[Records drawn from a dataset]

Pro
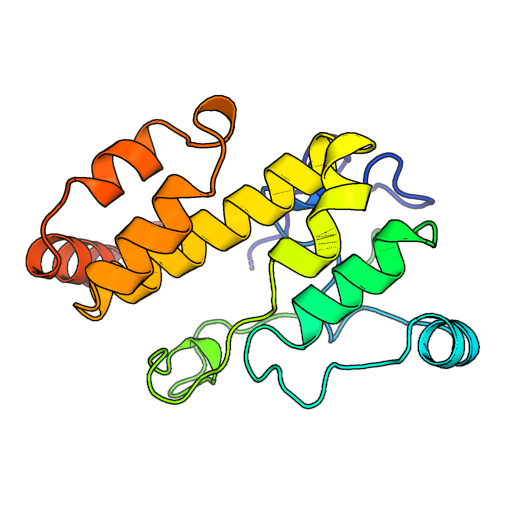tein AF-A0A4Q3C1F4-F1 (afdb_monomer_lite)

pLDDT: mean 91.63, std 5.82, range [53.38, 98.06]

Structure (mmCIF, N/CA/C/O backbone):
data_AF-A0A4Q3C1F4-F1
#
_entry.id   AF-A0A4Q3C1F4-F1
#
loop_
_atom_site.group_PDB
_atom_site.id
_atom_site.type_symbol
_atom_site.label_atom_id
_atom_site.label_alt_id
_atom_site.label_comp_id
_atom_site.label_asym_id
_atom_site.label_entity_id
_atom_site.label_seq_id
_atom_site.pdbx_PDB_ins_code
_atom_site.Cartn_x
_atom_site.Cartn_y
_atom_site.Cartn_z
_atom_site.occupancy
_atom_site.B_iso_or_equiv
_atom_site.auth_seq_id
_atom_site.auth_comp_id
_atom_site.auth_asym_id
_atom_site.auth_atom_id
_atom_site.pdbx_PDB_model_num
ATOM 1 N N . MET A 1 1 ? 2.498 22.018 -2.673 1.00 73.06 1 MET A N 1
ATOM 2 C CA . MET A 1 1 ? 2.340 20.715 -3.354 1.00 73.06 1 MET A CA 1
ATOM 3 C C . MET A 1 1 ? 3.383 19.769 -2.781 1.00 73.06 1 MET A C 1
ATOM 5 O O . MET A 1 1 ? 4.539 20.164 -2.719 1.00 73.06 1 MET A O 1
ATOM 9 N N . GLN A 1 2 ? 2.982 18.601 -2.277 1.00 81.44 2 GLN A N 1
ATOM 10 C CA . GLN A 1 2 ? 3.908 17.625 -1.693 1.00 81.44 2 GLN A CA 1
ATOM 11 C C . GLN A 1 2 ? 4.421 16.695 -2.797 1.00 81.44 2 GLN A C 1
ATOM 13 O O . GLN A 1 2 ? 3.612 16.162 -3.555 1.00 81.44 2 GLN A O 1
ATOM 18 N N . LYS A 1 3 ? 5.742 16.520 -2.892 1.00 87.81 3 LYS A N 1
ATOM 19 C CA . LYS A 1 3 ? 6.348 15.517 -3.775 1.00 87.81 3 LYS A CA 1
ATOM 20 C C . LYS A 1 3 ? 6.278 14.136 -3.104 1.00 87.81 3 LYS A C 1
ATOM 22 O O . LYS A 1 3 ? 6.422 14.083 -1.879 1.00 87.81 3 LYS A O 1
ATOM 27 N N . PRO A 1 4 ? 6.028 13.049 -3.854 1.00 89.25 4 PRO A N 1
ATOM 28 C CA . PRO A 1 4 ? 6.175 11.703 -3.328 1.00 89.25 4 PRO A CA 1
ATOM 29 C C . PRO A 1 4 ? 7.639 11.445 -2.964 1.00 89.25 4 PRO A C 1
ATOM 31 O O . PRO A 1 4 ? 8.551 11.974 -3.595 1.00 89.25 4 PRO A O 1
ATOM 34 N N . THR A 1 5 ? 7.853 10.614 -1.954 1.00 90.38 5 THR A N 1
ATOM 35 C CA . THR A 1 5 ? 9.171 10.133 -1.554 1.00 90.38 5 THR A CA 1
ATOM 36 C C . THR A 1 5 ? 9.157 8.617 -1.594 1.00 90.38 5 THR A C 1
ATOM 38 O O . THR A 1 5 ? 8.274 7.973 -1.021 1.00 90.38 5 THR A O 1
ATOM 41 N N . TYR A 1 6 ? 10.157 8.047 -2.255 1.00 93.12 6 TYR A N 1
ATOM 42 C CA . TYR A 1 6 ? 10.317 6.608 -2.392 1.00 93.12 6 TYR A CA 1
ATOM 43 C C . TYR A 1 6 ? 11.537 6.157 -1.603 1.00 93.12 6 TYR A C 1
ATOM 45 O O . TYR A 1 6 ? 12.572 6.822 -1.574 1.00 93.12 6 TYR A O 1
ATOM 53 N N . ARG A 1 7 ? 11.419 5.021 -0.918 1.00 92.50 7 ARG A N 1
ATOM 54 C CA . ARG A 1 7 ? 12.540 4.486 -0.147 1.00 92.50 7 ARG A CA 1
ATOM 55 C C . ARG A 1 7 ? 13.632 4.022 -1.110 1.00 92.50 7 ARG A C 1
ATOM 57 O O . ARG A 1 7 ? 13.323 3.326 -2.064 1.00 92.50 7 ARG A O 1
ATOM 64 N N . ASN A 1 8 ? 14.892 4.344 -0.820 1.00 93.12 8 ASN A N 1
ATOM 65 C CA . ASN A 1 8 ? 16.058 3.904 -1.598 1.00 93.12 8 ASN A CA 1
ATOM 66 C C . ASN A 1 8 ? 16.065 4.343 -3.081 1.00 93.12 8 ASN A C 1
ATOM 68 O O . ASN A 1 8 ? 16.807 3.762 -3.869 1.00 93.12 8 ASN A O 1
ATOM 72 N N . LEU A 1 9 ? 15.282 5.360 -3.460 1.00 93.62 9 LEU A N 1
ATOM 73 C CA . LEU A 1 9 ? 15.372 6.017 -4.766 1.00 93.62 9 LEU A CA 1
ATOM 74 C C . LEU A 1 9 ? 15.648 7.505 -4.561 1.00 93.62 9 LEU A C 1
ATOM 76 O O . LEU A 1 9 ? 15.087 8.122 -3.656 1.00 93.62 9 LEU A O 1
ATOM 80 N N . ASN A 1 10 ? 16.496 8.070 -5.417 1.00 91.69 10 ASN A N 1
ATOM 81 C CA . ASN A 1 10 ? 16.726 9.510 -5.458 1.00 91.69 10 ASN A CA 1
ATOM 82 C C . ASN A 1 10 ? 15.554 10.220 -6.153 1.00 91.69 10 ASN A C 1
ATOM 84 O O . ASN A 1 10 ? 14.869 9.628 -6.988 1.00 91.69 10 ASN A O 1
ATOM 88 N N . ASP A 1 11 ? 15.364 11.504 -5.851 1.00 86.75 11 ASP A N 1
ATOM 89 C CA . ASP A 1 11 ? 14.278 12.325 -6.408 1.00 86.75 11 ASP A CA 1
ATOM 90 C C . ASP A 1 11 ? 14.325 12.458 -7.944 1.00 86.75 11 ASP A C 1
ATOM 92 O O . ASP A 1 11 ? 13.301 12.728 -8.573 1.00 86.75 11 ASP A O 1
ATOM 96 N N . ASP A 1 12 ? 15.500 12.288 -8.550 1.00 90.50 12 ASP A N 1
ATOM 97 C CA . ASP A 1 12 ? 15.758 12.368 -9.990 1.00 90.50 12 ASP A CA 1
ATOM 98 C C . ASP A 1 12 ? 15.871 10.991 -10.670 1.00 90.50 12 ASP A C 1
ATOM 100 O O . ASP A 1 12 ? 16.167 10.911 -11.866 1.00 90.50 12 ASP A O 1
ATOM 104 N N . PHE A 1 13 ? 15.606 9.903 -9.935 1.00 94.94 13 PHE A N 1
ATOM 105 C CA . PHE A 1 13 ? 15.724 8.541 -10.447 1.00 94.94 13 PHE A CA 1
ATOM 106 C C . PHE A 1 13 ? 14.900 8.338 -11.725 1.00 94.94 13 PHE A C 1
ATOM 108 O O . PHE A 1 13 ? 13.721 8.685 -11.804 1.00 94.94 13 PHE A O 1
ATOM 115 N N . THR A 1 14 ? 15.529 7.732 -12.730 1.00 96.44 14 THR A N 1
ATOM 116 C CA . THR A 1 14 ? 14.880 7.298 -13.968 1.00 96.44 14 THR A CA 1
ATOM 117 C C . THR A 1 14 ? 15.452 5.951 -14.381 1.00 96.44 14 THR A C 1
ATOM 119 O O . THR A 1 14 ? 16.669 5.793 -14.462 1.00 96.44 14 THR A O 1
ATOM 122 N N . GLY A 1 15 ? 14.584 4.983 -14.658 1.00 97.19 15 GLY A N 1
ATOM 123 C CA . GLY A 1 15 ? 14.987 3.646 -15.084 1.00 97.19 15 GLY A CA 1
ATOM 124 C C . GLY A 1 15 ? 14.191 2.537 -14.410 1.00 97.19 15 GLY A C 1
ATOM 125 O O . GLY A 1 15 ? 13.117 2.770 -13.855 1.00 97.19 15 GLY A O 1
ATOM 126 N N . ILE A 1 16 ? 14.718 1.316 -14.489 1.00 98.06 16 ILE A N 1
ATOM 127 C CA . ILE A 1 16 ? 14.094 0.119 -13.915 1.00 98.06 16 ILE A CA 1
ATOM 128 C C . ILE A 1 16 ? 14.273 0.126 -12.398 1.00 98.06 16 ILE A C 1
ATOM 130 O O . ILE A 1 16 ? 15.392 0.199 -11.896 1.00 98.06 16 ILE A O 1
---
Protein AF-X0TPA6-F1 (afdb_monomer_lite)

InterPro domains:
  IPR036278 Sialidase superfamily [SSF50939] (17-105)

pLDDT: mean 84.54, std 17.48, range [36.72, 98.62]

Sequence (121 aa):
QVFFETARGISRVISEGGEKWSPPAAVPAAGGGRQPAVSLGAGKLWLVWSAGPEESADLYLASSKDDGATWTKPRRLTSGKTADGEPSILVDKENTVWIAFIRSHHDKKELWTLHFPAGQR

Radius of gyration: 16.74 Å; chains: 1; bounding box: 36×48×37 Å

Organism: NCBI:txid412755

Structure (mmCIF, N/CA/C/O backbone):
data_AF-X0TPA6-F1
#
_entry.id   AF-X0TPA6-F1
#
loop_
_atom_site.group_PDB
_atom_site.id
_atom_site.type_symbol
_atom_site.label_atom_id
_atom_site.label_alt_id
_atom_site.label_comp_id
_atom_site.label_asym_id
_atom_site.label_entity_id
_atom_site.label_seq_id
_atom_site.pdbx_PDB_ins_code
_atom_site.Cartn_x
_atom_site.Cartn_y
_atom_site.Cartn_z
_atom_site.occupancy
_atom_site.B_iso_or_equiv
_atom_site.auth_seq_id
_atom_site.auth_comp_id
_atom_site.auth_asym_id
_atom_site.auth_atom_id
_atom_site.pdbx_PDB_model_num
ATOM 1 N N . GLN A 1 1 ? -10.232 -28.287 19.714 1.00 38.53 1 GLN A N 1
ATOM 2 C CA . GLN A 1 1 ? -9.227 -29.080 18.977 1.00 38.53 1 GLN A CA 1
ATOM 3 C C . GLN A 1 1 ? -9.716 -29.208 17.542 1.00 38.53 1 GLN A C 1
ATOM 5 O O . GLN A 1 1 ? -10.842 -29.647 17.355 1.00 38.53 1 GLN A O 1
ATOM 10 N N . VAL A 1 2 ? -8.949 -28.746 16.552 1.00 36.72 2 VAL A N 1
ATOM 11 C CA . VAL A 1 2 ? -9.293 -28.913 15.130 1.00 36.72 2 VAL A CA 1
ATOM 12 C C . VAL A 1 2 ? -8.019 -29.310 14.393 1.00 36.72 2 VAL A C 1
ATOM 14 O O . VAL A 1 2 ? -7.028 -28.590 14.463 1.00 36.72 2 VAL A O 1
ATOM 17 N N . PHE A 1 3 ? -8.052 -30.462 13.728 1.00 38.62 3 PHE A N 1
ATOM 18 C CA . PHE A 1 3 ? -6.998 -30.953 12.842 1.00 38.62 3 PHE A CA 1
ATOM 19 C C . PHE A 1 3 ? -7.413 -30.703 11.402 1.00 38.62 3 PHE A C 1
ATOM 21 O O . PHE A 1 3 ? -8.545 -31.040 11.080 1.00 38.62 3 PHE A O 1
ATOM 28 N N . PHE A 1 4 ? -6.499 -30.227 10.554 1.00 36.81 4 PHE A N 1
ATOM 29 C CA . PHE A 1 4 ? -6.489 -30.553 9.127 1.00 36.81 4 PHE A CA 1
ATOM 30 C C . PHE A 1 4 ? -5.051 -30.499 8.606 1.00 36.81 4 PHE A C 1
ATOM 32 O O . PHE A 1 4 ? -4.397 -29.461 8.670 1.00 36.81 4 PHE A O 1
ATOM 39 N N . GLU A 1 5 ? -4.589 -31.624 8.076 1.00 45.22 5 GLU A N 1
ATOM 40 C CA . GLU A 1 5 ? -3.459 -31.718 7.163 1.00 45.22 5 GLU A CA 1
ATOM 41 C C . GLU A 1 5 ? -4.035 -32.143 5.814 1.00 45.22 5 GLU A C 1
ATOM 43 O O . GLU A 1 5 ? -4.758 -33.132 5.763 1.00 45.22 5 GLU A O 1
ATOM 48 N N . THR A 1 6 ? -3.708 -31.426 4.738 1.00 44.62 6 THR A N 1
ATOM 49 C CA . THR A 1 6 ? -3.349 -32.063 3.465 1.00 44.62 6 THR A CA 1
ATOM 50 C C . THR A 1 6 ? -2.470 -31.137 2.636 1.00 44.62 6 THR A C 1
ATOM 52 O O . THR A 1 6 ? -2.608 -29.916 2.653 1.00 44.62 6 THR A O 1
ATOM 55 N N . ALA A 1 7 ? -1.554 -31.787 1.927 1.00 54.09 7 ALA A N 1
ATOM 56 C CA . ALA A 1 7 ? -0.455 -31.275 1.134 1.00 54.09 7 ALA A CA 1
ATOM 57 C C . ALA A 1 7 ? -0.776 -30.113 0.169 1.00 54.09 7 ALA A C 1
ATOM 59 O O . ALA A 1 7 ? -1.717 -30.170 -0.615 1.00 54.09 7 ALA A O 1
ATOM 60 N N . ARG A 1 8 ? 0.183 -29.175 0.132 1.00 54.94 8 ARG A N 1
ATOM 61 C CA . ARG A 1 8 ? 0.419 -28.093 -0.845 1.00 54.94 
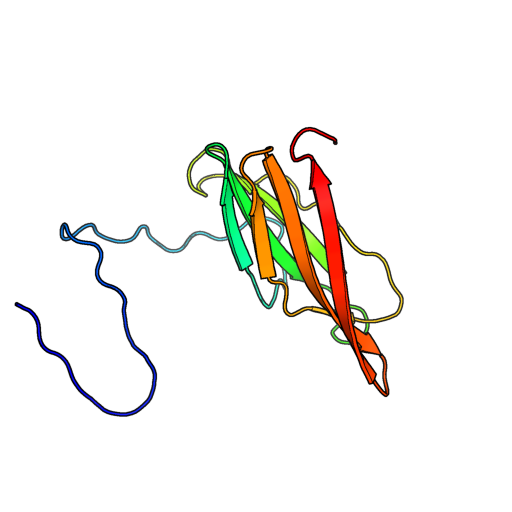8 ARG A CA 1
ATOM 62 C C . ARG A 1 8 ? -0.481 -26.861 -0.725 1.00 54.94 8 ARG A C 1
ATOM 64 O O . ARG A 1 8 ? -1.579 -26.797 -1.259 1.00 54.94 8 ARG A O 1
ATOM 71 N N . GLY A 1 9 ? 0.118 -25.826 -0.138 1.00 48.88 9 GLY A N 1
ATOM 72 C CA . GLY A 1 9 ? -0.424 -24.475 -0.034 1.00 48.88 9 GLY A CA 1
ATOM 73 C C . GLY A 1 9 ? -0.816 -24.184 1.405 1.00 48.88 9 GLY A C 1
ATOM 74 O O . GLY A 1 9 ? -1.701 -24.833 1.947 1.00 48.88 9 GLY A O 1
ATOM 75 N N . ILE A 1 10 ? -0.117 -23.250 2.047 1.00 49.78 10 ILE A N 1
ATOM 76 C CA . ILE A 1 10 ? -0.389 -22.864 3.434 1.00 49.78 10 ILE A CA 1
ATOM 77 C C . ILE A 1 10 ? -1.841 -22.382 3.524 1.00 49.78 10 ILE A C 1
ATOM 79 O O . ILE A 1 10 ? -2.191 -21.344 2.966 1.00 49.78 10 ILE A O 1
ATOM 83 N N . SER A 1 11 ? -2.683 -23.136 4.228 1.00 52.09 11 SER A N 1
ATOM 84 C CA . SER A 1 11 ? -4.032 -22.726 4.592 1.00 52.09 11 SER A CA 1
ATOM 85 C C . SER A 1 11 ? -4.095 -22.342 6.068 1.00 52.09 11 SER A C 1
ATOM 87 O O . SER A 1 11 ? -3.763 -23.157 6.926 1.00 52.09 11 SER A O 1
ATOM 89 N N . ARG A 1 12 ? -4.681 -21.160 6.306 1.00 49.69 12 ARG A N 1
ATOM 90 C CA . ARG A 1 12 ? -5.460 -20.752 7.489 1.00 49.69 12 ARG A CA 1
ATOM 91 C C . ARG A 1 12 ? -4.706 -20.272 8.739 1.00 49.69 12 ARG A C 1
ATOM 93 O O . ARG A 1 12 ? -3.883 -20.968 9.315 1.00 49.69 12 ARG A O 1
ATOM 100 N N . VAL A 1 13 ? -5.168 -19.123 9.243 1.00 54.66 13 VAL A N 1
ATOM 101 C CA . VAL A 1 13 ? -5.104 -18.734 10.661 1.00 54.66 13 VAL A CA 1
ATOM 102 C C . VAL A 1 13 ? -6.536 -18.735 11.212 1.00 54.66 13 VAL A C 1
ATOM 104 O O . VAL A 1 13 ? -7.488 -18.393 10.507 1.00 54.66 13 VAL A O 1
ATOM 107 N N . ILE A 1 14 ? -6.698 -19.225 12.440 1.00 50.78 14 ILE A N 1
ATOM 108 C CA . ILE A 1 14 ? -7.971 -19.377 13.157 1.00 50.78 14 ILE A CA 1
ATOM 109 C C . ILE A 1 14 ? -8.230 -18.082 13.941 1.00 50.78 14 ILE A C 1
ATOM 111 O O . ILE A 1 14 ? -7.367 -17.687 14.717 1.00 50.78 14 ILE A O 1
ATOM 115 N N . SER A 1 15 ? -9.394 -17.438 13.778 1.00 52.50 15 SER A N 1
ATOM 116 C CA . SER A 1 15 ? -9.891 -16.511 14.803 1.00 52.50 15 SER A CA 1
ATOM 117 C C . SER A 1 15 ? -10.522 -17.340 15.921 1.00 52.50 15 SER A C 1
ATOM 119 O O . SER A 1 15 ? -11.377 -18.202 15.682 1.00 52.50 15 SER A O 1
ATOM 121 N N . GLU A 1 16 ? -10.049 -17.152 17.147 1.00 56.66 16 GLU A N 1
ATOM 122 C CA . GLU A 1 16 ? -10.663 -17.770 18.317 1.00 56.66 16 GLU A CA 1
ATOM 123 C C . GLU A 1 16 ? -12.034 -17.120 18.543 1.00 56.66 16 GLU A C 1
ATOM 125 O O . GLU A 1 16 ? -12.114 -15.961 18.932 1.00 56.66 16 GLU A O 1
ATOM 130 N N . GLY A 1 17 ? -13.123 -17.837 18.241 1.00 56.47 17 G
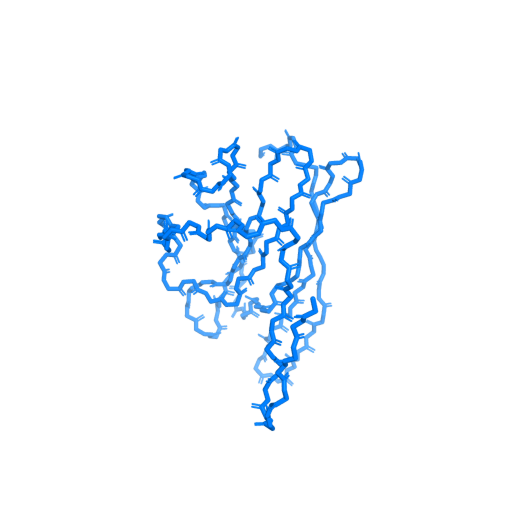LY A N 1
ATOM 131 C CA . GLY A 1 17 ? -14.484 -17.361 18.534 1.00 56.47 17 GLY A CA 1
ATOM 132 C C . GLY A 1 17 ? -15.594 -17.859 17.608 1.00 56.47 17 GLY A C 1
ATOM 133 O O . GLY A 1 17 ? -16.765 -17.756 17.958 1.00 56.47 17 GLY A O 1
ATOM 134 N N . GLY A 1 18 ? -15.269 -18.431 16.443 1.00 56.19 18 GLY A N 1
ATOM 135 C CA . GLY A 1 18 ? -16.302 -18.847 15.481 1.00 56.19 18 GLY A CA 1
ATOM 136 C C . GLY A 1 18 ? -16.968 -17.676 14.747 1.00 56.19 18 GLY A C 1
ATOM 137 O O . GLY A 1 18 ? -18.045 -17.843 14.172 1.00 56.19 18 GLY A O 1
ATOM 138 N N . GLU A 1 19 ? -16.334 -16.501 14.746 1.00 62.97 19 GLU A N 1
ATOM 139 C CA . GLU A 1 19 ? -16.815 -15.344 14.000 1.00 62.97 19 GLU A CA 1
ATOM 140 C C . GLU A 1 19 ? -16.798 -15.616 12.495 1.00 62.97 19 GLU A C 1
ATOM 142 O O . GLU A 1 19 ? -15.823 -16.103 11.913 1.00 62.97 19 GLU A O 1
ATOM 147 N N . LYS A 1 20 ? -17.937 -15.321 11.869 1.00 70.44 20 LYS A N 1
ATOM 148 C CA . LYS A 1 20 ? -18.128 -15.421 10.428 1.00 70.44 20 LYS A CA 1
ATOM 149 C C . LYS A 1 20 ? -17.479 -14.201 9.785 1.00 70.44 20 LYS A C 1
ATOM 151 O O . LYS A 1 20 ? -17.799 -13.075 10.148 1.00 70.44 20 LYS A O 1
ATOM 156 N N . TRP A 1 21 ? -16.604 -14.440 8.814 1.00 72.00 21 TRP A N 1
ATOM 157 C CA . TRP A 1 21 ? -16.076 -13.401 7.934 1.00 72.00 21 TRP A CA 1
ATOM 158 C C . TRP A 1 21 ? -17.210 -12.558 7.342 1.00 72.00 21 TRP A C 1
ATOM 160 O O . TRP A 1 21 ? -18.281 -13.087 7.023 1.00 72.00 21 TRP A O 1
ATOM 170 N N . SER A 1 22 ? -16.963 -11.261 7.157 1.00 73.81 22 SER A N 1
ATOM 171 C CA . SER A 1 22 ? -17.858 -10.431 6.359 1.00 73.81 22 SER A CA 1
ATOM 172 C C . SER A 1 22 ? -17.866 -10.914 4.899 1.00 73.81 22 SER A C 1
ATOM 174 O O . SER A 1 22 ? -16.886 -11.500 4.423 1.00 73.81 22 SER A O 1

» WHAT YOU ARE ASKED TO DO: Please give again the lines above between the line holding "ATOM 107 N N" and the line holding "ATOM 111 O O", inclusive, exactly as they are and with nothing added.

» YOUR RESPONSE:
ATOM 107 N N . ILE A 1 14 ? -6.698 -19.225 12.440 1.00 50.78 14 ILE A N 1
ATOM 108 C CA . ILE A 1 14 ? -7.971 -19.377 13.157 1.00 50.78 14 ILE A CA 1
ATOM 109 C C . ILE A 1 14 ? -8.230 -18.082 13.941 1.00 50.78 14 ILE A C 1
ATOM 111 O O . ILE A 1 14 ? -7.367 -17.687 14.717 1.00 50.78 14 ILE A O 1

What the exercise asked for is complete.